4. Gulf buddies: Israel Hayom leads off its paper with a claim that Israel is holding secret talks with Saudi Arabia to have it take an active role in the management of the Waqf trust that administers the Temple Mount, in a bid to help Jordan counter Turkish influence there.

  • “These are sensitive and covert contacts that were conducted in ambiguity and low intensity by a limited team of senior diplomats and security officials from Israel, the US and Saudi Arabia as part of the contacts to advance the [White House’s Middle East peace] plan.”
  • It also quotes an unnamed Arab diplomat saying that “If the Jordanians allow the Turks to operate unhindered at the Al-Aqsa Mosque compound, within a matter of years their special status in charge of the Waqf and Muslim holy sites would be relegated to being strictly ‘on paper.’ They need the Saudis’ money and influence to block Erdogan. Israel and the US also have an interest here because they want Saudi support for the US peace plan and Israeli annexation initiative, and because Saudi Arabia can ensure support from Bahrain and the United Arab Emirates.”
  • This comes days after the paper claimed that there was support in the Gulf for annexation “under the radar,” but on Monday morning, the UAE makes it clear at least that there are no dice on that front.
  • “More like 20,000 leagues under the radar,” jokingly tweets Haaretz journalist Noa Landau alongside a link to an article about the UAE’s comments.

5. A threat by any other name: The ambassador from France, which has not been silent on annexation, sharpens his rhetoric somewhat, telling ToI’s Raphael Ahren that annexation will carry “consequences,” but insisting that it’s not a threat.

  • “You cannot compare a tender for a new neighborhood in a settlement — which we consider a bad thing, indeed a violation of international law — with annexation.
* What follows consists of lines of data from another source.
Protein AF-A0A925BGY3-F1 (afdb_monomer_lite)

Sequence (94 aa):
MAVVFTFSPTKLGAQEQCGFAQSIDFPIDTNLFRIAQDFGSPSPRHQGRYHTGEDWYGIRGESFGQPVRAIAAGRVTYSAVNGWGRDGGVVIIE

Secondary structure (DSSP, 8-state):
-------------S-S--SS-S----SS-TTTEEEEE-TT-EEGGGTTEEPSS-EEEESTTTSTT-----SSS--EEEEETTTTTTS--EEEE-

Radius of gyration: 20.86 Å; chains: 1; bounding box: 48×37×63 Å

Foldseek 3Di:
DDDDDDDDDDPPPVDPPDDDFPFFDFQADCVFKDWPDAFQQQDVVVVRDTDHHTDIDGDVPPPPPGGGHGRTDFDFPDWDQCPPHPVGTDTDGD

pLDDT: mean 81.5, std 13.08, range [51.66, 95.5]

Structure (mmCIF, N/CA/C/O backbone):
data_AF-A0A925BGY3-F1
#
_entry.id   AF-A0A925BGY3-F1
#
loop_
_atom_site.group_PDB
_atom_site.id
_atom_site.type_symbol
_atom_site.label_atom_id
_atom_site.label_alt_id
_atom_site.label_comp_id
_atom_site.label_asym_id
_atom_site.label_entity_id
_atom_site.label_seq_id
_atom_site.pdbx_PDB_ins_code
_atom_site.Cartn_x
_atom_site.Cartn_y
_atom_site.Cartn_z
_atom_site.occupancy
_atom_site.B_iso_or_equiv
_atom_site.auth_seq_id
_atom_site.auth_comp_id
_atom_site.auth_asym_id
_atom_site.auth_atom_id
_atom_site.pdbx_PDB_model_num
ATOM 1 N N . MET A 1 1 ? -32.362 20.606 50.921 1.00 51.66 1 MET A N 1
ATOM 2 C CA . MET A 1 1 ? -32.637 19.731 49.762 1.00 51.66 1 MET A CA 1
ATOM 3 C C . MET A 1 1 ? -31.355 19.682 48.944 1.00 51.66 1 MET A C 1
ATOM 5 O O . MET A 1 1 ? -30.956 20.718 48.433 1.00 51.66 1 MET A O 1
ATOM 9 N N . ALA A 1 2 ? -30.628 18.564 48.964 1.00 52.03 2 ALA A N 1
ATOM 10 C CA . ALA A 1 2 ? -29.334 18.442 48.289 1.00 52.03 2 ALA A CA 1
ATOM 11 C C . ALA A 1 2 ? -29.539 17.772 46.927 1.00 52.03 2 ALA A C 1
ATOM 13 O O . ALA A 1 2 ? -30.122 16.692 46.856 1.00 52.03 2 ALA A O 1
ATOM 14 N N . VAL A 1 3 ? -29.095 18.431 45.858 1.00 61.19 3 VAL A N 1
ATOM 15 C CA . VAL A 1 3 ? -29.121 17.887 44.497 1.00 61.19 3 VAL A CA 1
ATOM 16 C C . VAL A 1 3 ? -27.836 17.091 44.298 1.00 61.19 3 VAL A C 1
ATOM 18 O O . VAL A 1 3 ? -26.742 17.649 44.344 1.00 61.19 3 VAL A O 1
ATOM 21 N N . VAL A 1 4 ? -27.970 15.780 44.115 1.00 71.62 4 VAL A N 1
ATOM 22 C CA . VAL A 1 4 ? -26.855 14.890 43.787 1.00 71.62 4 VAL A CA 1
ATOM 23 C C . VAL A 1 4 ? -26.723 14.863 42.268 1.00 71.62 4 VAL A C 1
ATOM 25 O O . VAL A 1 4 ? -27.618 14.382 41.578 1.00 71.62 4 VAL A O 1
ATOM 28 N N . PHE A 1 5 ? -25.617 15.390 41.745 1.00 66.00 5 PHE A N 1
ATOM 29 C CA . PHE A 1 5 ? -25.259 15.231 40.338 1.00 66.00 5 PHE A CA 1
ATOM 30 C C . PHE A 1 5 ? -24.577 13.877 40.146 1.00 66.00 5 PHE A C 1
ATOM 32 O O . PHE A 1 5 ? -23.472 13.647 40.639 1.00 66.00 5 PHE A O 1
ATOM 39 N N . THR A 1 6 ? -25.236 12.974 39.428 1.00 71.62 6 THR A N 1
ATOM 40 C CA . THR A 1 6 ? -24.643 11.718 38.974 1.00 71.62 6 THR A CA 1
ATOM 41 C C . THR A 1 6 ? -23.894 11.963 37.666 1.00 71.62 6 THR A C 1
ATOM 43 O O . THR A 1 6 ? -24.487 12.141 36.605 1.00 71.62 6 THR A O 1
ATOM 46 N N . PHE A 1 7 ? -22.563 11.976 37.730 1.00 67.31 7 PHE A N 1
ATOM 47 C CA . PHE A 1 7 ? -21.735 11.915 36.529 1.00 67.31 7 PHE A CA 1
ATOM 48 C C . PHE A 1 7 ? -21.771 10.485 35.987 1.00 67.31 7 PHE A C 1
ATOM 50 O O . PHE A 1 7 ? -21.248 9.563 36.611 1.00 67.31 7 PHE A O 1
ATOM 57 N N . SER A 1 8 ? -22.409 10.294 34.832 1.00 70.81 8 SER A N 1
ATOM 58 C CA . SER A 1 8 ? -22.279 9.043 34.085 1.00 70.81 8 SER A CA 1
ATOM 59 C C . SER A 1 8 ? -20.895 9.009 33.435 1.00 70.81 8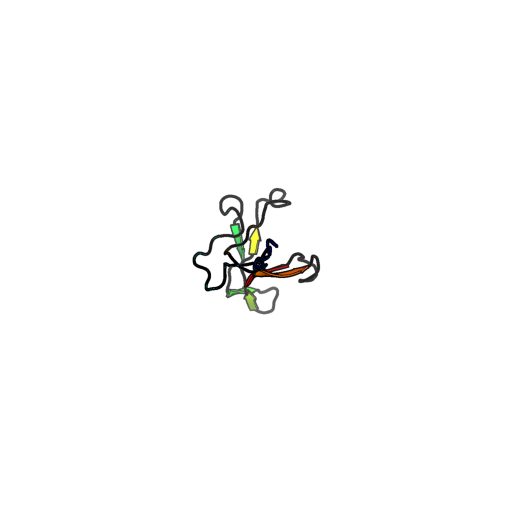 SER A C 1
ATOM 61 O O . SER A 1 8 ? -20.546 9.968 32.743 1.00 70.81 8 SER A O 1
ATOM 63 N N . PRO A 1 9 ? -20.097 7.946 33.629 1.00 67.56 9 PRO A N 1
ATOM 64 C CA . PRO A 1 9 ? -18.833 7.812 32.928 1.00 67.56 9 PRO A CA 1
ATOM 65 C C . PRO A 1 9 ? -19.125 7.692 31.432 1.00 67.56 9 PRO A C 1
ATOM 67 O O . PRO A 1 9 ? -19.743 6.728 30.976 1.00 67.56 9 PRO A O 1
ATOM 70 N N . THR A 1 10 ? -18.689 8.677 30.653 1.00 65.12 10 THR A N 1
ATOM 71 C CA . THR A 1 10 ? -18.585 8.534 29.205 1.00 65.12 10 THR A CA 1
ATOM 72 C C . THR A 1 10 ? -17.608 7.399 28.935 1.00 65.12 10 THR A C 1
ATOM 74 O O . THR A 1 10 ? -16.435 7.469 29.306 1.00 65.12 10 THR A O 1
ATOM 77 N N . LYS A 1 11 ? -18.088 6.320 28.310 1.00 61.81 11 LYS A N 1
ATOM 78 C CA . LYS A 1 11 ? -17.206 5.287 27.772 1.00 61.81 11 LYS A CA 1
ATOM 79 C C . LYS A 1 11 ? -16.317 5.947 26.718 1.00 61.81 11 LYS A C 1
ATOM 81 O O . LYS A 1 11 ? -16.751 6.182 25.598 1.00 61.81 11 LYS A O 1
ATOM 86 N N . LEU A 1 12 ? -15.071 6.235 27.079 1.00 57.22 12 LEU A N 1
ATOM 87 C CA . LEU A 1 12 ? -13.978 6.512 26.148 1.00 57.22 12 LEU A CA 1
ATOM 88 C C . LEU A 1 12 ? -13.598 5.199 25.440 1.00 57.22 12 LEU A C 1
ATOM 90 O O . LEU A 1 12 ? -12.523 4.648 25.648 1.00 57.22 12 LEU A O 1
ATOM 94 N N . GLY A 1 13 ? -14.523 4.642 24.658 1.00 57.06 13 GLY A N 1
ATOM 95 C CA . GLY A 1 13 ? -14.228 3.573 23.713 1.00 57.06 13 GLY A CA 1
ATOM 96 C C . GLY A 1 13 ? -13.801 4.223 22.408 1.00 57.06 13 GLY A C 1
ATOM 97 O O . GLY A 1 13 ? -14.648 4.700 21.665 1.00 57.06 13 GLY A O 1
ATOM 98 N N . ALA A 1 14 ? -12.496 4.291 22.149 1.00 57.25 14 ALA A N 1
ATOM 99 C CA . ALA A 1 14 ? -11.948 4.935 20.954 1.00 57.25 14 ALA A CA 1
ATOM 100 C C . ALA A 1 14 ? -12.375 4.269 19.627 1.00 57.25 14 ALA A C 1
ATOM 102 O O . ALA A 1 14 ? -12.157 4.859 18.574 1.00 57.25 14 ALA A O 1
ATOM 103 N N . GLN A 1 15 ? -12.995 3.084 19.649 1.00 61.66 15 GLN A N 1
ATOM 104 C CA . GLN A 1 15 ? -13.614 2.471 18.475 1.00 61.66 15 GLN A CA 1
ATOM 105 C C . GLN A 1 15 ? -14.885 1.701 18.878 1.00 61.66 15 GLN A C 1
ATOM 107 O O . GLN A 1 15 ? -14.796 0.656 19.514 1.00 61.66 15 GLN A O 1
ATOM 112 N N . GLU A 1 16 ? -16.073 2.175 18.481 1.00 58.91 16 GLU A N 1
ATOM 113 C CA . GLU A 1 16 ? -17.267 1.305 18.392 1.00 58.91 16 GLU A CA 1
ATOM 114 C C . GLU A 1 16 ? -17.193 0.350 17.184 1.00 58.91 16 GLU A C 1
ATOM 116 O O . GLU A 1 16 ? -17.976 -0.589 17.074 1.00 58.91 16 GLU A O 1
ATOM 121 N N . GLN A 1 17 ? -16.233 0.565 16.279 1.00 64.69 17 GLN A N 1
ATOM 122 C CA . GLN A 1 17 ? -15.976 -0.287 15.120 1.00 64.69 17 GLN A CA 1
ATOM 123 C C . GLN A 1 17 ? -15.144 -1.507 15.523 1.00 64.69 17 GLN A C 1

Annexation is much more serious — it’s a declaration that this is now Israeli territory. That’s entirely different,” Eric Danon says.
  • Kan quotes unnamed senior Jordanian officials saying that there are no talks with Israel regarding annexation. The words from the Israeli side “do not encourage talks and the impression is that Jerusalem has made up its mind,” a source is quoted saying.
  • The source also warns that while Amman prefers to stop annexation by using diplomatic levers, it may follow the Palestinians in pulling back security coordination with Israel.

6. Black protests matter, even in Israel: Israeli news outlets are also continuing to watch riots in the US with a wary eye. While some outlets give it more coverage than the killing of autistic East Jerusalem man Iyad Halak, much of the coverage remains facile.

  • The flames in the US are rising,” reads a headline on Channel 12’s website.
    Possibly trying to jump on the “Last Dance” bandwagon, Kan decides to highlight the “extraordinary” response of Michael Jordan to the protests.
  • Haaretz’s Amir Tibon gives a neighborhood by neighborhood account of the rioting and protests in Washington DC, ending with a poignant moment at the White House: “Shortly before midnight, the lights that usually illuminate the White House during night hours, making the building visible from miles away, were turned off. The reason for it was a security decision by the Secret Service, but there was also a symbolic value to it: Washington was entering another dark night, and so was the White House.”
  • Israel Hayom’s Eithan Orkibi, meanwhile, chides those who would dare try to connect racial injustice in America and racial injustice against the Palestinians:
  • “The comparison between Minneapolis and Jerusalem gives its presenters a semblance of sophistication, but it’s part of a known rhetorical method to reduce the discussion on the Israeli-Palestinian conflict and to escape its complexity,” he writes, coining the terrible term “Blackwashing.”
  • “To a considerable extent, this tactic harms the black struggle,” he adds. “The pathos-laden statements of solidarity hide a calculated effort to appropriate the legacy of civil rights movements and to flaunt their values in order to hide the Palestinian responsibility for violence.”